Seorang teman bercerita saat dia memasuki sebuah komunitas baru. Dia masih membawa konsep dari daerahnya.
Di komunitas asalnya, etikat berpakaian sangat ditekankan saat makan bersama dengan orang lain. Paling tidak mengenakan baju yang pantas dan bercelana panjang. Tujuannya, supaya apa yang kita tampilkan tidak merusak pemandangan mata bagi orang lain. Â
Namun, di komunitas baru itu, dia menghadapi situasi yang berbeda. Dia mendapatkan jika pemimpin yang menyambut di komunitas itu hanya mengenakan celana pendek dan atasnya dengan kostum bola basket tanpa lengan. Sementara itu, dia berbajuk batik dan bercelana panjang.
Rasa kecewa, mungkin iya. Pasalnya, dia mau memberikan kesan terbaik, tetapi situasinya begitu berbeda.
Situasi itu juga membuat dia begitu shock. Di  komunitasnya terdahulu sudah diatur jika masuk kamar makan atau tempat publik untuk sebuah komunitas, paling tidak bercelana panjang dan berbaju yang pantas.

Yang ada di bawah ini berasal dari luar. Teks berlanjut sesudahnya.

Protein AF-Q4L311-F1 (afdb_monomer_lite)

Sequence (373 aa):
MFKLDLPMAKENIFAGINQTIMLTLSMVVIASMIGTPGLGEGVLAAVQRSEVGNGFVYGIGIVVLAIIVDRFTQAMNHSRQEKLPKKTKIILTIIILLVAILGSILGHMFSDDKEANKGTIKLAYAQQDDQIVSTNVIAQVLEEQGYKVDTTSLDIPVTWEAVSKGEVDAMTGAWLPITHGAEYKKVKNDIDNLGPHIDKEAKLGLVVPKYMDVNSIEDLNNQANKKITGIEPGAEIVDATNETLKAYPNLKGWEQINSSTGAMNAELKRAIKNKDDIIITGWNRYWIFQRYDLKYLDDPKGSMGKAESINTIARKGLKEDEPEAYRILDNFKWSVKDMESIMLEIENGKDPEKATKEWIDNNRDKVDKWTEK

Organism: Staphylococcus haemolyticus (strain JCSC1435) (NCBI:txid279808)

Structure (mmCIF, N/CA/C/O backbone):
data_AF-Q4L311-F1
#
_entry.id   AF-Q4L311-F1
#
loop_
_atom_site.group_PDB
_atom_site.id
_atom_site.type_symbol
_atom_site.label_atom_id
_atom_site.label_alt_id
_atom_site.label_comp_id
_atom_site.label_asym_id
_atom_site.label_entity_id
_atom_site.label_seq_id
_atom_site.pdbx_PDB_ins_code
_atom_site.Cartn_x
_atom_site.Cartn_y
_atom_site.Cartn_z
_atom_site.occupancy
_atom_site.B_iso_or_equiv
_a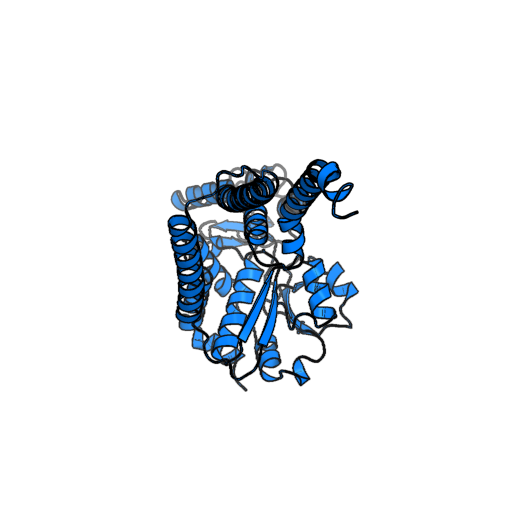tom_site.auth_seq_id
_atom_site.auth_comp_id
_atom_site.auth_asym_id
_atom_site.auth_atom_id
_atom_site.pdbx_PDB_model_num
ATOM 1 N N . MET A 1 1 ? -5.547 31.160 49.941 1.00 73.50 1 MET A N 1
ATOM 2 C CA . MET A 1 1 ? -5.745 30.472 48.648 1.00 73.50 1 MET A CA 1
ATOM 3 C C . MET A 1 1 ? -6.793 31.131 47.742 1.00 73.50 1 MET A C 1
ATOM 5 O O . MET A 1 1 ? -6.414 31.935 46.906 1.00 73.50 1 MET A O 1
ATOM 9 N N . PHE A 1 2 ? -8.103 30.878 47.891 1.00 77.81 2 PHE A N 1
ATOM 10 C CA . PHE A 1 2 ? -9.108 31.277 46.877 1.00 77.81 2 PHE A CA 1
ATOM 11 C C . PHE A 1 2 ? -9.388 32.783 46.734 1.00 77.81 2 PHE A C 1
ATOM 13 O O . PHE A 1 2 ? -9.813 33.221 45.671 1.00 77.81 2 PHE A O 1
ATOM 20 N N . LYS A 1 3 ? -9.182 33.579 47.789 1.00 73.06 3 LYS A N 1
ATOM 21 C CA . LYS A 1 3 ? -9.510 35.018 47.793 1.00 73.06 3 LYS A CA 1
ATOM 22 C C . LYS A 1 3 ? -8.316 35.946 47.544 1.00 73.06 3 LYS A C 1
ATOM 24 O O . LYS A 1 3 ? -8.540 37.134 47.354 1.00 73.06 3 LYS A O 1
ATOM 29 N N . LEU A 1 4 ? -7.085 35.430 47.575 1.00 77.00 4 LEU A N 1
ATOM 30 C CA . LEU A 1 4 ? -5.869 36.254 47.532 1.00 77.00 4 LEU A CA 1
ATOM 31 C C . LEU A 1 4 ? -4.845 35.685 46.541 1.00 77.00 4 LEU A C 1
ATOM 33 O O . LEU A 1 4 ? -4.598 36.292 45.506 1.00 77.00 4 LEU A O 1
ATOM 37 N N . ASP A 1 5 ? -4.363 34.467 46.790 1.00 82.62 5 ASP A N 1
ATOM 38 C CA . ASP A 1 5 ? -3.301 33.852 45.980 1.00 82.62 5 ASP A CA 1
ATOM 39 C C . ASP A 1 5 ? -3.768 33.516 44.553 1.00 82.62 5 ASP A C 1
ATOM 41 O O . ASP A 1 5 ? -3.086 33.829 43.584 1.00 82.62 5 ASP A O 1
ATOM 45 N N . LEU A 1 6 ? -4.963 32.928 44.408 1.00 81.81 6 LEU A N 1
ATOM 46 C CA . LEU A 1 6 ? -5.543 32.556 43.107 1.00 81.81 6 LEU A CA 1
ATOM 47 C C . LEU A 1 6 ? -5.823 33.770 42.202 1.00 81.81 6 LEU A C 1
ATOM 49 O O . LEU A 1 6 ? -5.437 33.732 41.035 1.00 81.81 6 LEU A O 1
ATOM 53 N N . PRO A 1 7 ? -6.456 34.854 42.697 1.00 82.69 7 PRO A N 1
ATOM 54 C CA . PRO A 1 7 ? -6.616 36.082 41.924 1.00 82.69 7 PRO A CA 1
ATOM 55 C C . PRO A 1 7 ? -5.288 36.724 41.507 1.00 82.69 7 PRO A C 1
ATOM 57 O O . PRO A 1 7 ? -5.178 37.173 40.372 1.00 82.69 7 PRO A O 1
ATOM 60 N N . MET A 1 8 ? -4.280 36.736 42.388 1.00 79.81 8 MET A N 1
ATOM 61 C CA . MET A 1 8 ? -2.969 37.329 42.094 1.00 79.81 8 MET A CA 1
ATOM 62 C C . MET A 1 8 ? -2.140 36.497 41.109 1.00 79.81 8 MET A C 1
ATOM 64 O O . MET A 1 8 ? -1.406 37.057 40.302 1.00 79.81 8 MET A O 1
ATOM 68 N N . ALA A 1 9 ? -2.265 35.169 41.148 1.00 87.50 9 ALA A N 1
ATOM 69 C CA . ALA A 1 9 ? -1.565 34.265 40.237 1.00 87.50 9 ALA A CA 1
ATOM 70 C C . ALA A 1 9 ? -2.327 34.006 38.925 1.00 87.50 9 ALA A C 1
ATOM 72 O O . ALA A 1 9 ? -1.809 33.308 38.054 1.00 87.50 9 ALA A O 1
ATOM 73 N N . LYS A 1 10 ? -3.549 34.542 38.774 1.00 83.56 10 LYS A N 1
ATOM 74 C CA . LYS A 1 10 ? -4.459 34.234 37.661 1.00 83.56 10 LYS A CA 1
ATOM 75 C C . LYS A 1 10 ? -3.790 34.423 36.301 1.00 83.56 10 LYS A C 1
ATOM 77 O O . LYS A 1 10 ? -3.852 33.520 35.478 1.00 83.56 10 LYS A O 1
ATOM 82 N N . GLU A 1 11 ? -3.114 35.544 36.073 1.00 82.06 11 GLU A N 1
ATOM 83 C CA . GLU A 1 11 ? -2.467 35.824 34.785 1.00 82.06 11 GLU A CA 1
ATOM 84 C C . GLU A 1 11 ? -1.387 34.792 34.440 1.00 82.06 11 GLU A C 1
ATOM 86 O O . GLU A 1 11 ? -1.383 34.259 33.333 1.00 82.06 11 GLU A O 1
ATOM 91 N N . ASN A 1 12 ? -0.548 34.423 35.412 1.00 86.00 12 ASN A N 1
ATOM 92 C CA . ASN A 1 12 ? 0.487 33.402 35.231 1.00 86.00 12 ASN A CA 1
ATOM 93 C C . ASN A 1 12 ? -0.113 32.004 35.019 1.00 86.00 12 ASN A C 1
ATOM 95 O O . ASN A 1 12 ? 0.378 31.243 34.188 1.00 86.00 12 ASN A O 1
ATOM 99 N N . ILE A 1 13 ? -1.200 31.672 35.724 1.00 88.12 13 ILE A N 1
ATOM 100 C CA . ILE A 1 13 ? -1.925 30.408 35.533 1.00 88.12 13 ILE A CA 1
ATOM 101 C C . ILE A 1 13 ? -2.519 30.348 34.121 1.00 88.12 13 ILE A C 1
ATOM 103 O O . ILE A 1 13 ? -2.344 29.349 33.431 1.00 88.12 13 ILE A O 1
ATOM 107 N N . PHE A 1 14 ? -3.183 31.411 33.659 1.00 86.06 14 PHE A N 1
ATOM 108 C CA . PHE A 1 14 ? -3.766 31.461 32.316 1.00 86.06 14 PHE A CA 1
ATOM 109 C C . PHE A 1 14 ? -2.701 31.465 31.212 1.00 86.06 14 PHE A C 1
ATOM 111 O O . PHE A 1 14 ? -2.920 30.851 30.170 1.00 86.06 14 PHE A O 1
ATOM 118 N N . ALA A 1 15 ? -1.534 32.072 31.447 1.00 84.25 15 ALA A N 1
ATOM 119 C CA . ALA A 1 15 ? -0.388 31.954 30.548 1.00 84.25 15 ALA A CA 1
ATOM 120 C C . ALA A 1 15 ? 0.123 30.503 30.463 1.00 84.25 15 ALA A C 1
ATOM 122 O O . ALA A 1 15 ? 0.336 29.996 29.362 1.00 84.25 15 ALA A O 1
ATOM 123 N N . GLY A 1 16 ? 0.246 29.806 31.599 1.00 88.94 16 GLY A N 1
ATOM 124 C CA . GLY A 1 16 ? 0.625 28.389 31.637 1.00 88.94 16 GLY A CA 1
ATOM 125 C C . GLY A 1 16 ? -0.406 27.468 30.973 1.00 88.94 16 GLY A C 1
ATOM 126 O O . GLY A 1 16 ? -0.039 26.552 30.236 1.00 88.94 16 GLY A O 1
ATOM 127 N N . ILE A 1 17 ? -1.701 27.743 31.162 1.00 89.19 17 ILE A N 1
ATOM 128 C CA . ILE A 1 17 ? -2.790 27.042 30.466 1.00 89.19 17 ILE A CA 1
ATOM 129 C C . ILE A 1 17 ? -2.667 27.252 28.954 1.00 89.19 17 ILE A C 1
ATOM 131 O O . ILE A 1 17 ? -2.731 26.279 28.209 1.00 89.19 17 ILE A O 1
ATOM 135 N N . ASN A 1 18 ? -2.434 28.487 28.499 1.00 85.25 18 ASN A N 1
ATOM 136 C CA . ASN A 1 18 ? -2.275 28.770 27.075 1.00 85.25 18 ASN A CA 1
ATOM 137 C C . ASN A 1 18 ? -1.077 28.020 26.471 1.00 85.25 18 ASN A C 1
ATOM 139 O O . ASN A 1 18 ? -1.207 27.354 25.449 1.00 85.25 18 ASN A O 1
ATOM 143 N N . GLN A 1 19 ? 0.077 28.033 27.146 1.00 87.75 19 GLN A N 1
ATOM 144 C CA . GLN A 1 19 ? 1.245 27.258 26.711 1.00 87.75 19 GLN A CA 1
ATOM 145 C C . GLN A 1 19 ? 0.948 25.755 26.645 1.00 87.75 19 GLN A C 1
ATOM 147 O O . GLN A 1 19 ? 1.329 25.097 25.680 1.00 87.75 19 GLN A O 1
ATOM 152 N N . THR A 1 20 ? 0.219 25.221 27.626 1.00 90.25 20 THR A N 1
ATOM 153 C CA . THR A 1 20 ? -0.181 23.807 27.640 1.00 90.25 20 THR A CA 1
ATOM 154 C C . THR A 1 20 ? -1.092 23.476 26.459 1.00 90.25 20 THR A C 1
ATOM 156 O O . THR A 1 20 ? -0.882 22.463 25.794 1.00 90.25 20 THR A O 1
ATOM 159 N N . ILE A 1 21 ? -2.063 24.339 26.148 1.00 87.25 21 ILE A N 1
ATOM 160 C CA . ILE A 1 21 ? -2.958 24.186 24.992 1.00 87.25 21 ILE A CA 1
ATOM 161 C C . ILE A 1 21 ? -2.152 24.171 23.688 1.00 87.25 21 ILE A C 1
ATOM 163 O O . ILE A 1 21 ? -2.313 23.255 22.883 1.00 87.25 21 ILE A O 1
ATOM 167 N N . MET A 1 22 ? -1.238 25.126 23.500 1.00 86.06 22 MET A N 1
ATOM 168 C CA . MET A 1 22 ? -0.413 25.222 22.289 1.00 86.06 22 MET A CA 1
ATOM 169 C C . MET A 1 22 ? 0.513 24.012 22.103 1.00 86.06 22 MET A C 1
ATOM 171 O O . MET A 1 22 ? 0.650 23.505 20.986 1.00 86.06 22 MET A O 1
ATOM 175 N N . LEU A 1 23 ? 1.117 23.511 23.186 1.00 88.81 23 LEU A N 1
ATOM 176 C CA . LEU A 1 23 ? 1.953 22.306 23.151 1.00 88.81 23 LEU A CA 1
ATOM 177 C C . LEU A 1 23 ? 1.122 21.049 22.869 1.00 88.81 23 LEU A C 1
ATOM 179 O O . LEU A 1 23 ? 1.526 20.221 22.057 1.00 88.81 23 LEU A O 1
ATOM 183 N N . THR A 1 24 ? -0.061 20.938 23.478 1.00 89.75 24 THR A N 1
ATOM 184 C CA . THR A 1 24 ? -0.970 19.802 23.259 1.00 89.75 24 THR A CA 1
ATOM 185 C C . THR A 1 24 ? -1.444 19.754 21.808 1.00 89.75 24 THR A C 1
ATOM 187 O O . THR A 1 24 ? -1.416 18.696 21.188 1.00 89.75 24 THR A O 1
ATOM 190 N N . LEU A 1 25 ? -1.809 20.901 21.228 1.00 87.44 25 LEU A N 1
ATOM 191 C CA . LEU A 1 25 ? -2.231 20.982 19.826 1.00 87.44 25 LEU A CA 1
ATOM 192 C C . LEU A 1 25 ? -1.084 20.694 18.851 1.00 87.44 25 LEU A C 1
ATOM 194 O O . LEU A 1 25 ? -1.307 20.065 17.820 1.00 87.44 25 LEU A O 1
ATOM 198 N N . SER A 1 26 ? 0.151 21.064 19.203 1.00 84.62 26 SER A N 1
ATOM 199 C CA . SER A 1 26 ? 1.346 20.680 18.435 1.00 84.62 26 SER A CA 1
ATOM 200 C C . SER A 1 26 ? 1.591 19.164 18.433 1.00 84.62 26 SER A C 1
ATOM 202 O O . SER A 1 26 ? 2.142 18.634 17.473 1.00 84.62 26 SER A O 1
ATOM 204 N N . MET A 1 27 ? 1.167 18.453 19.483 1.00 91.19 27 MET A N 1
ATOM 205 C CA . MET A 1 27 ? 1.312 16.996 19.602 1.00 91.19 27 MET A CA 1
ATOM 206 C C . MET A 1 27 ? 0.196 16.194 18.918 1.00 91.19 27 MET A C 1
ATOM 208 O O . MET A 1 27 ? 0.284 14.969 18.873 1.00 91.19 27 MET A O 1
ATOM 212 N N . VAL A 1 28 ? -0.828 16.842 18.355 1.00 89.62 28 VAL A N 1
ATOM 213 C CA . VAL A 1 28 ? -1.974 16.154 17.730 1.00 89.62 28 VAL A CA 1
ATOM 214 C C . VAL A 1 28 ? -1.540 15.205 16.609 1.00 89.62 28 VAL A C 1
ATOM 216 O O . VAL A 1 28 ? -2.085 14.113 16.503 1.00 89.62 28 VAL A O 1
ATOM 219 N N . VAL A 1 29 ? -0.516 15.562 15.828 1.00 84.25 29 VAL A N 1
ATOM 220 C CA . VAL A 1 29 ? 0.008 14.690 14.760 1.00 84.25 29 VAL A CA 1
ATOM 221 C C . VAL A 1 29 ? 0.629 13.411 15.334 1.00 84.25 29 VAL A C 1
ATOM 223 O O . VAL A 1 29 ? 0.370 12.327 14.826 1.00 84.25 29 VAL A O 1
ATOM 226 N N . ILE A 1 30 ? 1.380 13.517 16.436 1.00 85.44 30 ILE A N 1
ATOM 227 C CA . ILE A 1 30 ? 1.993 12.358 17.109 1.00 85.44 30 ILE A CA 1
ATOM 228 C C . ILE A 1 30 ? 0.910 11.461 17.716 1.00 85.44 30 ILE A C 1
ATOM 230 O O . ILE A 1 30 ? 0.994 10.242 17.620 1.00 85.44 30 ILE A O 1
ATOM 234 N N . ALA A 1 31 ? -0.133 12.044 18.313 1.00 87.12 31 ALA A N 1
ATOM 235 C CA . ALA A 1 31 ? -1.257 11.270 18.834 1.00 87.12 31 ALA A CA 1
ATOM 236 C C . ALA A 1 31 ? -1.983 10.492 17.720 1.00 87.12 31 ALA A C 1
ATOM 238 O O . ALA A 1 31 ? -2.388 9.346 17.927 1.00 87.12 31 ALA A O 1
ATOM 239 N N . SER A 1 32 ? -2.103 11.083 16.527 1.00 85.62 32 SER A N 1
ATOM 240 C CA . SER A 1 32 ? -2.685 10.413 15.360 1.00 85.62 32 SER A CA 1
ATOM 241 C C . SER A 1 32 ? -1.826 9.273 14.812 1.00 85.62 32 SER A C 1
ATOM 243 O O . SER A 1 32 ? -2.384 8.309 14.305 1.00 85.62 32 SER A O 1
ATOM 245 N N . MET A 1 33 ? -0.503 9.300 14.996 1.00 81.50 33 MET A N 1
ATOM 246 C CA . MET A 1 33 ? 0.375 8.163 14.656 1.00 81.50 33 MET A CA 1
ATOM 247 C C . MET A 1 33 ? 0.108 6.917 15.527 1.00 81.50 33 MET A C 1
ATOM 249 O O . MET A 1 33 ? 0.434 5.797 15.135 1.00 81.50 33 MET A O 1
ATOM 253 N N . ILE A 1 34 ? -0.529 7.103 16.691 1.00 85.44 34 ILE A N 1
ATOM 254 C CA . ILE A 1 34 ? -0.958 6.042 17.622 1.00 85.44 34 ILE A CA 1
ATOM 255 C C . ILE A 1 34 ? -2.483 5.809 17.507 1.00 85.44 34 ILE A C 1
ATOM 257 O O . ILE A 1 34 ? -3.113 5.246 18.397 1.00 85.44 34 ILE A O 1
ATOM 261 N N . GLY A 1 35 ? -3.111 6.260 16.415 1.00 77.94 35 GLY A N 1
ATOM 262 C CA . GLY A 1 35 ? -4.507 5.937 16.108 1.00 77.94 35 GLY A CA 1
ATOM 263 C C . GLY A 1 35 ? -5.538 6.856 16.747 1.00 77.94 35 GLY A C 1
ATOM 264 O O . GLY A 1 35 ? -6.716 6.515 16.794 1.00 77.94 35 GLY A O 1
ATOM 265 N N . THR A 1 36 ? -5.126 8.029 17.241 1.00 84.50 36 THR A N 1
ATOM 266 C CA . THR A 1 36 ? -6.088 9.048 17.686 1.00 84.50 36 THR A CA 1
ATOM 267 C C . THR A 1 36 ? -6.729 9.719 16.463 1.00 84.50 36 THR A C 1
ATOM 269 O O . THR A 1 36 ? -6.016 10.414 15.725 1.00 84.50 36 THR A O 1
ATOM 272 N N . PRO A 1 37 ? -8.053 9.576 16.249 1.00 80.94 37 PRO A N 1
ATOM 273 C CA . PRO A 1 37 ? -8.720 10.160 15.092 1.00 80.94 37 PRO A CA 1
ATOM 274 C C . PRO A 1 37 ? -8.730 11.690 15.175 1.00 80.94 37 PRO A C 1
ATOM 276 O O . PRO A 1 37 ? -8.748 12.278 16.262 1.00 80.94 37 PRO A O 1
ATOM 279 N N . GLY A 1 38 ? -8.767 12.353 14.019 1.00 86.56 38 GLY A N 1
ATOM 280 C CA . GLY A 1 38 ? -8.958 13.800 13.929 1.00 86.56 38 GLY A CA 1
ATOM 281 C C . GLY A 1 38 ? -8.069 14.473 12.889 1.00 86.56 38 GLY A C 1
ATOM 282 O O . GLY A 1 38 ? -7.551 13.848 11.972 1.00 86.56 38 GLY A O 1
ATOM 283 N N . LEU A 1 39 ? -7.873 15.787 13.032 1.00 87.25 39 LEU A N 1
ATOM 284 C CA . LEU A 1 39 ? -7.132 16.589 12.047 1.00 87.25 39 LEU A CA 1
ATOM 285 C C . LEU A 1 39 ? -5.661 16.162 11.890 1.00 87.25 39 LEU A C 1
ATOM 287 O O . LEU A 1 39 ? -5.087 16.373 10.826 1.00 87.25 39 LEU A O 1
ATOM 291 N N . GLY A 1 40 ? -5.056 15.569 12.927 1.00 86.12 40 GLY A N 1
ATOM 292 C CA . GLY A 1 40 ? -3.677 15.070 12.878 1.00 86.12 40 GLY A CA 1
ATOM 293 C C . GLY A 1 40 ? -3.487 13.925 11.887 1.00 86.12 40 GLY A C 1
ATOM 294 O O . GLY A 1 40 ? -2.456 13.870 11.221 1.00 86.12 40 GLY A O 1
ATOM 295 N N . GLU A 1 41 ? -4.501 13.075 11.725 1.00 85.19 41 GLU A N 1
ATOM 296 C CA . GLU A 1 41 ? -4.506 11.981 10.754 1.00 85.19 41 GLU A CA 1
ATOM 297 C C . GLU A 1 41 ? -4.481 12.523 9.323 1.00 85.19 41 GLU A C 1
ATOM 299 O O . GLU A 1 41 ? -3.672 12.086 8.510 1.00 85.19 41 GLU A O 1
ATOM 304 N N . GLY A 1 42 ? -5.282 13.555 9.037 1.00 84.56 42 GLY A N 1
ATOM 305 C CA . GLY A 1 42 ? -5.275 14.228 7.737 1.00 84.56 42 GLY A CA 1
ATOM 306 C C . GLY A 1 42 ? -3.934 14.896 7.413 1.00 84.56 42 GLY A C 1
ATOM 307 O O . GLY A 1 42 ? -3.469 14.834 6.275 1.00 84.56 42 GLY A O 1
ATOM 308 N N . VAL A 1 43 ? -3.267 15.494 8.411 1.00 85.38 43 VAL A N 1
ATOM 309 C CA . VAL A 1 43 ? -1.900 16.021 8.238 1.00 85.38 43 VAL A CA 1
ATOM 310 C C . VAL A 1 43 ? -0.921 14.889 7.922 1.00 85.38 43 VAL A C 1
ATOM 312 O O . VAL A 1 43 ? -0.125 15.027 6.996 1.00 85.38 43 VAL A O 1
ATOM 315 N N . LEU A 1 44 ? -0.985 13.775 8.660 1.00 80.62 44 LEU A N 1
ATOM 316 C CA . LEU A 1 44 ? -0.117 12.617 8.444 1.00 80.62 44 LEU A CA 1
ATOM 317 C C . LEU A 1 44 ? -0.308 12.029 7.039 1.00 80.62 44 LEU A C 1
ATOM 319 O O . LEU A 1 44 ? 0.674 11.859 6.318 1.00 80.62 44 LEU A O 1
ATOM 323 N N . ALA A 1 45 ? -1.557 11.801 6.625 1.00 77.19 45 ALA A N 1
ATOM 324 C CA . ALA A 1 45 ? -1.898 11.298 5.297 1.00 77.19 45 ALA A CA 1
ATOM 325 C C . ALA A 1 45 ? -1.376 12.227 4.189 1.00 77.19 45 ALA A C 1
ATOM 327 O O . ALA A 1 45 ? -0.741 11.774 3.238 1.00 77.19 45 ALA A O 1
ATOM 328 N N . ALA A 1 46 ? -1.555 13.542 4.340 1.00 81.12 46 ALA A N 1
ATOM 329 C CA . ALA A 1 46 ? -1.067 14.513 3.369 1.00 81.12 46 ALA A CA 1
ATOM 330 C C . ALA A 1 46 ? 0.467 14.555 3.270 1.00 81.12 46 ALA A C 1
ATOM 332 O O . ALA A 1 46 ? 1.007 14.723 2.177 1.00 81.12 46 ALA A O 1
ATOM 333 N N . VAL A 1 47 ? 1.179 14.393 4.391 1.00 75.00 47 VAL A N 1
ATOM 334 C CA . VAL A 1 47 ? 2.648 14.307 4.395 1.00 75.00 47 VAL A CA 1
ATOM 335 C C . VAL A 1 47 ? 3.111 13.039 3.684 1.00 75.00 47 VAL A C 1
ATOM 337 O O . VAL A 1 47 ? 3.996 13.118 2.836 1.00 75.00 47 VAL A O 1
ATOM 340 N N . GLN A 1 48 ? 2.496 11.891 3.978 1.00 67.12 48 GLN A N 1
ATOM 341 C CA . GLN A 1 48 ? 2.872 10.620 3.354 1.00 67.12 48 GLN A CA 1
ATOM 342 C C . GLN A 1 48 ? 2.577 10.595 1.850 1.00 67.12 48 GLN A C 1
ATOM 344 O O . GLN A 1 48 ? 3.380 10.079 1.076 1.00 67.12 48 GLN A O 1
ATOM 349 N N . ARG A 1 49 ? 1.486 11.234 1.416 1.00 68.88 49 ARG A N 1
ATOM 350 C CA . ARG A 1 49 ? 1.104 11.344 -0.001 1.00 68.88 49 ARG A CA 1
ATOM 351 C C . ARG A 1 49 ? 1.751 12.510 -0.746 1.00 68.88 49 ARG A C 1
ATOM 353 O O . ARG A 1 49 ? 1.495 12.702 -1.930 1.00 68.88 49 ARG A O 1
ATOM 360 N N . SER A 1 50 ? 2.592 13.305 -0.080 1.00 70.69 50 SER A N 1
ATOM 361 C CA . SER A 1 50 ? 3.168 14.538 -0.643 1.00 70.69 50 SER A CA 1
ATOM 362 C C . SER A 1 50 ? 2.116 15.551 -1.145 1.00 70.69 50 SER A C 1
ATOM 364 O O . SER A 1 50 ? 2.374 16.367 -2.033 1.00 70.69 50 SER A O 1
ATOM 366 N N . GLU A 1 51 ? 0.925 15.553 -0.546 1.00 73.56 51 GLU A N 1
ATOM 367 C CA . GLU A 1 51 ? -0.197 16.430 -0.887 1.00 73.56 51 GLU A CA 1
ATOM 368 C C . GLU A 1 51 ? -0.151 17.726 -0.065 1.00 73.56 51 GLU A C 1
ATOM 370 O O . GLU A 1 51 ? -0.922 17.939 0.874 1.00 73.56 51 GLU A O 1
ATOM 375 N N . VAL A 1 52 ? 0.749 18.641 -0.438 1.00 79.56 52 VAL A N 1
ATOM 376 C CA . VAL A 1 52 ? 0.973 19.904 0.298 1.00 79.56 52 VAL A CA 1
ATOM 377 C C . VAL A 1 52 ? -0.319 20.711 0.496 1.00 79.56 52 VAL A C 1
ATOM 379 O O . VAL A 1 52 ? -0.507 21.323 1.546 1.00 79.56 52 VAL A O 1
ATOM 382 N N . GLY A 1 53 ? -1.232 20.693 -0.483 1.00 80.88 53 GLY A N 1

Dengan kata lain, perlu membedakan mana pakaian olahraga, pakaian tidur dan pakaian berada dengan orang lain di tempat umum.
Menurut teman ini, di komunitasnya dulu tidak baik mengenakan celana pendek dan berbaju tanpa lengan. Pasti orang tidak hanya menjauh, tetapi juga yang melakukannya akan dicela oleh anggota komunitas.
Teman ini boleh kecewa dan shock. Tetapi dia harus menyadari jika dia memasuki sebuah konteks baru dengan cara hidup yang baru.
Pada titik ini, dialah yang mesti menyesuaikan diri, dan bukannya memaksa mereka yang sudah lama tinggal di komunitas itu untuk mengikuti cara hidupnya.
Kalau dia memaksa situasi supaya berjalan seturut cara hidup dari tempatnya, muaranya bisa perdebatan atau konflik di antara satu sama lain.